The quick explanation is an API is an Application Programming Interface, but for you non( or slightly less)-techies out there I will elaborate. Many applications are single standalone programs that do their own thing in isolation. When an application opens up its data or functionality to the outside world it does so through an interface. This interface will provide a way for external applications to get access to the program’s data and/or functionality. That interface is called the Application Programming Interface, or API for short.

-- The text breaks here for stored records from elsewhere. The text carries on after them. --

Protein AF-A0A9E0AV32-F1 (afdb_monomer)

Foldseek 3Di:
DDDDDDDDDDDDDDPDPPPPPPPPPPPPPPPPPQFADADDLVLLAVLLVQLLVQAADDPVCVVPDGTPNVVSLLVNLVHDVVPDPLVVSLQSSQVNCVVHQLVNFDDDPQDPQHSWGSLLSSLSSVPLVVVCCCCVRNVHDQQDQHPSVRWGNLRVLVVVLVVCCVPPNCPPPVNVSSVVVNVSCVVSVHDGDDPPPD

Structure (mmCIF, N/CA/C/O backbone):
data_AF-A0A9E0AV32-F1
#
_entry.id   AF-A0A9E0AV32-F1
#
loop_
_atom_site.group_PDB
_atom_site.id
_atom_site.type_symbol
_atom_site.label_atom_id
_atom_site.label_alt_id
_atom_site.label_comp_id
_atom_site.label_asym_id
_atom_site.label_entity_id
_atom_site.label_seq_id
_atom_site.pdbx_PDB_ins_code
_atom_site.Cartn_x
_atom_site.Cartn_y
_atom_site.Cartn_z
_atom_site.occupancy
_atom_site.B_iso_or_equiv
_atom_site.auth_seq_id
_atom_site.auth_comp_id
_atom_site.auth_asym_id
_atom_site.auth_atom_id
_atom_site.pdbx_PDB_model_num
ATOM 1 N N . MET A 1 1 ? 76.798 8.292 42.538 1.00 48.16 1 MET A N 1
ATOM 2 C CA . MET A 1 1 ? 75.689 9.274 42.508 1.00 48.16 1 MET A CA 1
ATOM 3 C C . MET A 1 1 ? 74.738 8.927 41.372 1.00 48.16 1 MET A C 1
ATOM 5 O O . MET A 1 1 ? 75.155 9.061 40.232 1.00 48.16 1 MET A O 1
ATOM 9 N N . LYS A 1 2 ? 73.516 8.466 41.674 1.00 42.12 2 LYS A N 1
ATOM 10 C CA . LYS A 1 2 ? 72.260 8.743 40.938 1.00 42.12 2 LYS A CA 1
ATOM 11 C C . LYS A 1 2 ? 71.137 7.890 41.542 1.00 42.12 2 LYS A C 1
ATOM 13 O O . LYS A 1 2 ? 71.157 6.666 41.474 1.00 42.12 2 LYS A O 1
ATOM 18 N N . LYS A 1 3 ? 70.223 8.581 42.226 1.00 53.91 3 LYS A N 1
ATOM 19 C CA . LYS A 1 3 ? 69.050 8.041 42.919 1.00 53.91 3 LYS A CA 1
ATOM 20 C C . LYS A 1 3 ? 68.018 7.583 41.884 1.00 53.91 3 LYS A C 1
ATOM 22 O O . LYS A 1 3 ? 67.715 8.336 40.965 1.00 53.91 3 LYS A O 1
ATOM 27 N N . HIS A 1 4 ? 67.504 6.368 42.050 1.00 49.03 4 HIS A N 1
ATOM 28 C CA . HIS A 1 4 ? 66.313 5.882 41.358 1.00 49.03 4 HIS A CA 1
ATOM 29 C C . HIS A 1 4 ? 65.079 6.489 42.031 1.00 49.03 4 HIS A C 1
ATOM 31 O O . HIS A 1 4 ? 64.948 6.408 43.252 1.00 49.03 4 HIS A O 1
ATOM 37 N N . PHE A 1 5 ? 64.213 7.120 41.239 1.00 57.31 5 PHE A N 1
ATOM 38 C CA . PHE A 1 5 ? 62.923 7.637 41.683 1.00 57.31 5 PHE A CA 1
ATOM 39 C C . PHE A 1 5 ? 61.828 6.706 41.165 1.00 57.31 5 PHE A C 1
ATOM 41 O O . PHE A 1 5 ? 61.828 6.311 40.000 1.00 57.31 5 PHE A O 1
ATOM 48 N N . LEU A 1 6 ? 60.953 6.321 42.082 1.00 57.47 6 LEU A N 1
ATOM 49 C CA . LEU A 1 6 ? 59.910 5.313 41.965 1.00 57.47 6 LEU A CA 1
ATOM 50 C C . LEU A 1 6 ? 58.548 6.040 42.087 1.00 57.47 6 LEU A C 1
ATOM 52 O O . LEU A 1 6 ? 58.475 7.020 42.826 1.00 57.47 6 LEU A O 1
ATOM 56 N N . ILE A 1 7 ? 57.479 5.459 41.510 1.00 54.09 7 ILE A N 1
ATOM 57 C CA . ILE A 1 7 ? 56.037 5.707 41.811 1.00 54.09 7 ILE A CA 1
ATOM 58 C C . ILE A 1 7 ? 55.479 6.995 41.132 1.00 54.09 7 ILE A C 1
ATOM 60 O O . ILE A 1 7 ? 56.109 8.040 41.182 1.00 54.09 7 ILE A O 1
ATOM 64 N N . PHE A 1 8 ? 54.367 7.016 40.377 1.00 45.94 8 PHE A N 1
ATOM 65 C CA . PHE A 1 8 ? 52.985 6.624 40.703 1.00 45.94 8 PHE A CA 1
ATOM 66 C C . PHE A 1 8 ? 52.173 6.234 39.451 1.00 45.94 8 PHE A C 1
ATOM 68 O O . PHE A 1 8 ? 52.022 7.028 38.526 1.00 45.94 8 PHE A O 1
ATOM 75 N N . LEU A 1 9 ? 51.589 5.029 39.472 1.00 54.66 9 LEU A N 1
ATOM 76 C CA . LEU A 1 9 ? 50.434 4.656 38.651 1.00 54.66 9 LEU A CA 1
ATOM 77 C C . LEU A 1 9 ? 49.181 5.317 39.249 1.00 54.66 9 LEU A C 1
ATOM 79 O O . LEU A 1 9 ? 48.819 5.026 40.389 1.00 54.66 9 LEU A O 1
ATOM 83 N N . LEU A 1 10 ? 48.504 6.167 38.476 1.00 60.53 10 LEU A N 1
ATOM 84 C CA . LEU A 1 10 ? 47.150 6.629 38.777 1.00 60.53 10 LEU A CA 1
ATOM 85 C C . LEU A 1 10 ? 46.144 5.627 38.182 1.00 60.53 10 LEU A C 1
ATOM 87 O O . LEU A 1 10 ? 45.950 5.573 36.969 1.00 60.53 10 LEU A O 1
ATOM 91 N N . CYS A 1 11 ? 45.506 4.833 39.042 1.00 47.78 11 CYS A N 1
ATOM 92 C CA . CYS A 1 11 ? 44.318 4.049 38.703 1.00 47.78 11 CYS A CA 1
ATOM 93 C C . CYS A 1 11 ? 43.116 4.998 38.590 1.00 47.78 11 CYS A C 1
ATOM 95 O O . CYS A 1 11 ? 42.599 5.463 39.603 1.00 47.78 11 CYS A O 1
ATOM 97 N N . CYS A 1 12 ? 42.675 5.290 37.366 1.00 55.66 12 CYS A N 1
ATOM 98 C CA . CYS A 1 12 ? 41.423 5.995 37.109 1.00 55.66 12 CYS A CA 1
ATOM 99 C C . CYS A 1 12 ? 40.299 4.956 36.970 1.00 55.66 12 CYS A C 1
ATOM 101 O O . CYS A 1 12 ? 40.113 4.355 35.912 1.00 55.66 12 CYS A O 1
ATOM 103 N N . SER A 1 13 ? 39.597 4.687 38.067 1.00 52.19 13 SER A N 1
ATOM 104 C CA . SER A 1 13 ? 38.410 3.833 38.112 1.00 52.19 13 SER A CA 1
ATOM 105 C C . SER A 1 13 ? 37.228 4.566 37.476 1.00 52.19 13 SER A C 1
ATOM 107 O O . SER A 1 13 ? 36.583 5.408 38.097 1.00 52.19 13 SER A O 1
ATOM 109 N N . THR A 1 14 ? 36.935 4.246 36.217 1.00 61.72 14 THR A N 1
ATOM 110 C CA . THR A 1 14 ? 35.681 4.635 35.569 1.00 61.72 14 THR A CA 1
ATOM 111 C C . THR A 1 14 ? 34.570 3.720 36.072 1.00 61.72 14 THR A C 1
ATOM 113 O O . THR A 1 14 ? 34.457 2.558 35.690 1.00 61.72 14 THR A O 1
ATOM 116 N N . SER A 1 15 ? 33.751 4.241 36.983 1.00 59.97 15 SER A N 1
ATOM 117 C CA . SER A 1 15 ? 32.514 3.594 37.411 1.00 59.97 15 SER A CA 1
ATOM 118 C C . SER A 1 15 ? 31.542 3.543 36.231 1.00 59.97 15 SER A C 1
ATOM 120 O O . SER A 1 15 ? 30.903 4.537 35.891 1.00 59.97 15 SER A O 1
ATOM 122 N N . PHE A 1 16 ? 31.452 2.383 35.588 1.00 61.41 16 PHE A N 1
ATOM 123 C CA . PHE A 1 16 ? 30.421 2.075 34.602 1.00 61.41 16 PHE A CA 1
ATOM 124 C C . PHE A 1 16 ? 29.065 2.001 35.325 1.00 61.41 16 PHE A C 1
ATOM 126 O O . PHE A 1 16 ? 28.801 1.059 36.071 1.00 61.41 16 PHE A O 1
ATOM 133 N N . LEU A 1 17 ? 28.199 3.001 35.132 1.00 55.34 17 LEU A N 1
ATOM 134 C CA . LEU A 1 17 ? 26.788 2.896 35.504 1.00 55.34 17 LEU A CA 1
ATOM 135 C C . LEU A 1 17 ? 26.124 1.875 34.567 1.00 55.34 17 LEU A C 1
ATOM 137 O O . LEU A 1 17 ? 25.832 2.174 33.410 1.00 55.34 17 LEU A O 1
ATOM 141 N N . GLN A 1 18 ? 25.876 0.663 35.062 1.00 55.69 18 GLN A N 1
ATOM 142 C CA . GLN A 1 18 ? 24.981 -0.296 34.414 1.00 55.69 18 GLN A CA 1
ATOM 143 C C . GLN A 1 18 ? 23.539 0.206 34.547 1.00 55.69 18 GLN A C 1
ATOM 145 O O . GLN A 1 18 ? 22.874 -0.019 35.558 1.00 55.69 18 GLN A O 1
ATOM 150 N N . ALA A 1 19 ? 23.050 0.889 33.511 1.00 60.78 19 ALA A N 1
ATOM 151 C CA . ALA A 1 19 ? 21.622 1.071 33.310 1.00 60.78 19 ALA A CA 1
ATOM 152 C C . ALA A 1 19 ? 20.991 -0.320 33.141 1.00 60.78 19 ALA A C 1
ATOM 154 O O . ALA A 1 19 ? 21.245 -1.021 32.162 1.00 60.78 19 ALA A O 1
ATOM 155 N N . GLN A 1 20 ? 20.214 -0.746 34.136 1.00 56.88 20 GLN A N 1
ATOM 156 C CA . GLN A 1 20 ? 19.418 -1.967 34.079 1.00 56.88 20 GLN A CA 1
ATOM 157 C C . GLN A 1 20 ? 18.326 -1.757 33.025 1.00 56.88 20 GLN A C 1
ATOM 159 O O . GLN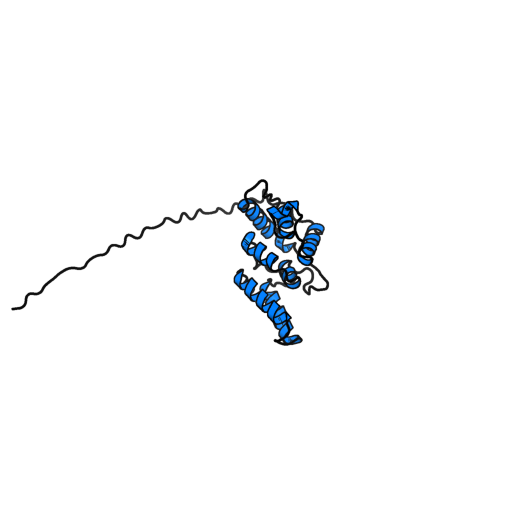 A 1 20 ? 17.279 -1.174 33.306 1.00 56.88 20 GLN A O 1
ATOM 164 N N . VAL A 1 21 ? 18.586 -2.190 31.791 1.00 57.16 21 VAL A N 1
ATOM 165 C CA . VAL A 1 21 ? 17.554 -2.318 30.762 1.00 57.16 21 VAL A CA 1
ATOM 166 C C . VAL A 1 21 ? 16.604 -3.405 31.251 1.00 57.16 21 VAL A C 1
ATOM 168 O O . VAL A 1 21 ? 16.893 -4.594 31.140 1.00 57.16 21 VAL A O 1
ATOM 171 N N . GLN A 1 22 ? 15.481 -3.003 31.846 1.00 49.47 22 GLN A N 1
ATOM 172 C CA . GLN A 1 22 ? 14.365 -3.908 32.077 1.00 49.47 22 GLN A CA 1
ATOM 173 C C . GLN A 1 22 ? 13.804 -4.298 30.710 1.00 49.47 22 GLN A C 1
ATOM 175 O O . GLN A 1 22 ? 12.937 -3.624 30.155 1.00 49.47 22 GLN A O 1
ATOM 180 N N . THR A 1 23 ? 14.308 -5.392 30.146 1.00 45.03 23 THR A N 1
ATOM 181 C CA . THR A 1 23 ? 13.629 -6.096 29.063 1.00 45.03 23 THR A CA 1
ATOM 182 C C . THR A 1 23 ? 12.376 -6.708 29.661 1.00 45.03 23 THR A C 1
ATOM 184 O O . THR A 1 23 ? 12.388 -7.826 30.174 1.00 45.03 23 THR A O 1
ATOM 187 N N . LYS A 1 24 ? 11.298 -5.924 29.662 1.00 54.97 24 LYS A N 1
ATOM 188 C CA . LYS A 1 24 ? 9.951 -6.415 29.906 1.00 54.97 24 LYS A CA 1
ATOM 189 C C . LYS A 1 24 ? 9.680 -7.451 28.821 1.00 54.97 24 LYS A C 1
ATOM 191 O O . LYS A 1 24 ? 9.482 -7.098 27.662 1.00 54.97 24 LYS A O 1
ATOM 196 N N . THR A 1 25 ? 9.767 -8.722 29.191 1.00 44.28 25 THR A N 1
ATOM 197 C CA . THR A 1 25 ? 9.326 -9.851 28.381 1.00 44.28 25 THR A CA 1
ATOM 198 C C . THR A 1 25 ? 7.870 -9.582 28.023 1.00 44.28 25 THR A C 1
ATOM 200 O O . THR A 1 25 ? 6.988 -9.607 28.879 1.00 44.28 25 THR A O 1
ATOM 203 N N . ILE A 1 26 ? 7.632 -9.196 26.771 1.00 50.00 26 ILE A N 1
ATOM 204 C CA . ILE A 1 26 ? 6.290 -9.136 26.211 1.00 50.00 26 ILE A CA 1
ATOM 205 C C . ILE A 1 26 ? 5.944 -10.590 25.934 1.00 50.00 26 ILE A C 1
ATOM 207 O O . ILE A 1 26 ? 6.321 -11.140 24.899 1.00 50.00 26 ILE A O 1
ATOM 211 N N . ASP A 1 27 ? 5.299 -11.231 26.903 1.00 44.94 27 ASP A N 1
ATOM 212 C CA . ASP A 1 27 ? 4.660 -12.516 26.675 1.00 44.94 27 ASP A CA 1
ATOM 213 C C . ASP A 1 27 ? 3.716 -12.342 25.482 1.00 44.94 27 ASP A C 1
ATOM 215 O O . ASP A 1 27 ? 2.819 -11.493 25.490 1.00 44.94 27 ASP A O 1
ATOM 219 N N . ALA A 1 28 ? 3.972 -13.101 24.416 1.00 48.84 28 ALA A N 1
ATOM 220 C CA . ALA A 1 28 ? 3.136 -13.155 23.229 1.00 48.84 28 ALA A CA 1
ATOM 221 C C . ALA A 1 28 ? 1.812 -13.836 23.596 1.00 48.84 28 ALA A C 1
ATOM 223 O O . ALA A 1 28 ? 1.590 -15.017 23.331 1.00 48.84 28 ALA A O 1
ATOM 224 N N . VAL A 1 29 ? 0.936 -13.083 24.259 1.00 44.56 29 VAL A N 1
ATOM 225 C CA . VAL A 1 29 ? -0.443 -13.477 24.505 1.00 44.56 29 VAL A CA 1
ATOM 226 C C . VAL A 1 29 ? -1.123 -13.528 23.140 1.00 44.56 29 VAL A C 1
ATOM 228 O O . VAL A 1 29 ? -1.426 -12.504 22.527 1.00 44.56 29 VAL A O 1
ATOM 231 N N . THR A 1 30 ? -1.335 -14.745 22.651 1.00 44.59 30 THR A N 1
ATOM 232 C CA . THR A 1 30 ? -2.158 -15.062 21.480 1.00 44.59 30 THR A CA 1
ATOM 233 C C . THR A 1 30 ? -3.635 -14.918 21.843 1.00 44.59 30 THR A C 1
ATOM 235 O O . THR A 1 30 ? -4.420 -15.854 21.728 1.00 44.59 30 THR A O 1
ATOM 238 N N . ASP A 1 31 ? -4.027 -13.729 22.304 1.00 47.78 31 ASP A N 1
ATOM 239 C CA . ASP A 1 31 ? -5.436 -13.408 22.473 1.00 47.78 31 ASP A CA 1
ATOM 240 C C . ASP A 1 31 ? -5.993 -12.984 21.113 1.00 47.78 31 ASP A C 1
ATOM 242 O O . ASP A 1 31 ? -5.722 -11.898 20.598 1.00 47.78 31 ASP A O 1
ATOM 246 N N . THR A 1 32 ? -6.720 -13.900 20.480 1.00 56.06 32 THR A N 1
ATOM 247 C CA . THR A 1 32 ? -7.510 -13.593 19.283 1.00 56.06 32 THR A CA 1
ATOM 248 C C . THR A 1 32 ? -8.827 -12.898 19.638 1.00 56.06 32 THR A C 1
ATOM 250 O O . THR A 1 32 ? -9.532 -12.463 18.721 1.00 56.06 32 THR A O 1
ATOM 253 N N . ALA A 1 33 ? -9.152 -12.730 20.929 1.00 61.81 33 ALA A N 1
ATOM 254 C CA . ALA A 1 33 ? -10.245 -11.869 21.352 1.00 61.81 33 ALA A CA 1
ATOM 255 C C . ALA A 1 33 ? -9.881 -10.402 21.067 1.00 61.81 33 ALA A C 1
ATOM 257 O O . ALA A 1 33 ? -8.865 -9.881 21.515 1.00 61.81 33 ALA A O 1
ATOM 258 N N . GLY A 1 34 ? -10.716 -9.728 20.274 1.00 83.12 34 GLY A N 1
ATOM 259 C CA . GLY A 1 34 ? -10.593 -8.289 20.020 1.00 83.12 34 GLY A CA 1
ATOM 260 C C . GLY A 1 34 ? -10.036 -7.881 18.655 1.00 83.12 34 GLY A C 1
ATOM 261 O O . GLY A 1 34 ? -9.984 -6.685 18.385 1.00 83.12 34 GLY A O 1
ATOM 262 N N . ILE A 1 35 ? -9.677 -8.817 17.763 1.00 91.88 35 ILE A N 1
ATOM 263 C CA . ILE A 1 35 ? -9.432 -8.465 16.352 1.00 91.88 35 ILE A CA 1
ATOM 264 C C . ILE A 1 35 ? -10.776 -8.425 15.620 1.00 91.88 35 ILE A C 1
ATOM 266 O O . ILE A 1 35 ? -11.503 -9.420 15.602 1.00 91.88 35 ILE A O 1
ATOM 270 N N . ALA A 1 36 ? -11.083 -7.289 14.992 1.00 95.56 36 ALA A N 1
ATOM 271 C CA . ALA A 1 36 ? -12.274 -7.108 14.168 1.00 95.56 36 ALA A CA 1
ATOM 272 C C . ALA A 1 36 ? -12.413 -8.197 13.070 1.00 95.56 36 ALA A C 1
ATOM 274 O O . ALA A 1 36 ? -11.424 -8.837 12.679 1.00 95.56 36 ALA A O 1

A great example of this is Twitter. Twitter built a website to pass messages between users in a public forum. When Twitter first started you had to use their website in order to pass messages, later they created an API. Now no matter what sort of device you use you can constantly be connected with Twitter, be it through the website, an application such as TweetDeck, your iPhone, you Android, even some smart tvs have Twitter apps now. All these apps talk to the Twitter API to send and receive data from the Twitter database.

HTTP Concepts

HTTP stands for HyperText Transfer Protocol and is the foundational communication protocol for the entire internet. If this is your first experience with web APIs or HTTP you probably understand more than you realize. At its most basic, and all you essentially need to know, HTTP works like this:

  • “Hello server XYZ, may I please have file abc.html”
  • “Well hello there little client, yes you may, here it is”

HTTP methods

HTTP has several methods, or verbs, that describe particular types of actions. Though a couple more exist, WordPress has pre-built functions for three of the most common. Whenever an HTTP request is made a method is also passed with it to help the server determine what kind of action the client is requesting.

GET

GET is used to retrieve data. This is by far the most commonly used verb. Every time you view a website or pull data from an API you are seeing the result of a GET request. In fact your browser sent a GET request to the server you are reading this on and requested the data used to build this very article.

POST

POST is used to send data to the server for the server to act upon in some way. For example, at the end of this article there is a comment form ( which I know you are going to fill out about how wonderful the article is 😀 ). When you enter data into the form fields and click the submit button the browser takes the data and sends a POST request to the server with the text you entered into the form. From there the server will add your comment to the database.

HEAD

HEAD is much less well known than the other two. HEAD is essentially the same as a GET request except that it does not retrieve the data, only information about the data. This data describes such things as when the data was last updated, whether the client should cache the data, what type the data is, etc. Modern browsers often send HEAD requests to pages you have previously visited to determine if there are any updates. If not you may actually be seeing a previously downloaded copy of the page instead of using bandwidth needlessly pulling in the same copy. All good API clients utilize HEAD before performing at GET request to potentially save on bandwidth. Though it will require two separate HTTP requests if HEAD says there is new data, the data size with a GET request can be very large. Only using GET when HEAD says the data is new or should not be cached will help save on expensive bandwidth and load times.

Custom Methods

There are other HTTP methods, such as PUT, DELETE, TRACE, and CONNECT. I will not be covering those methods in this article as there are not pre-built methods to utilize them in WordPress, nor is it yet common for APIs to implement them, DELETE being the most commonly used today.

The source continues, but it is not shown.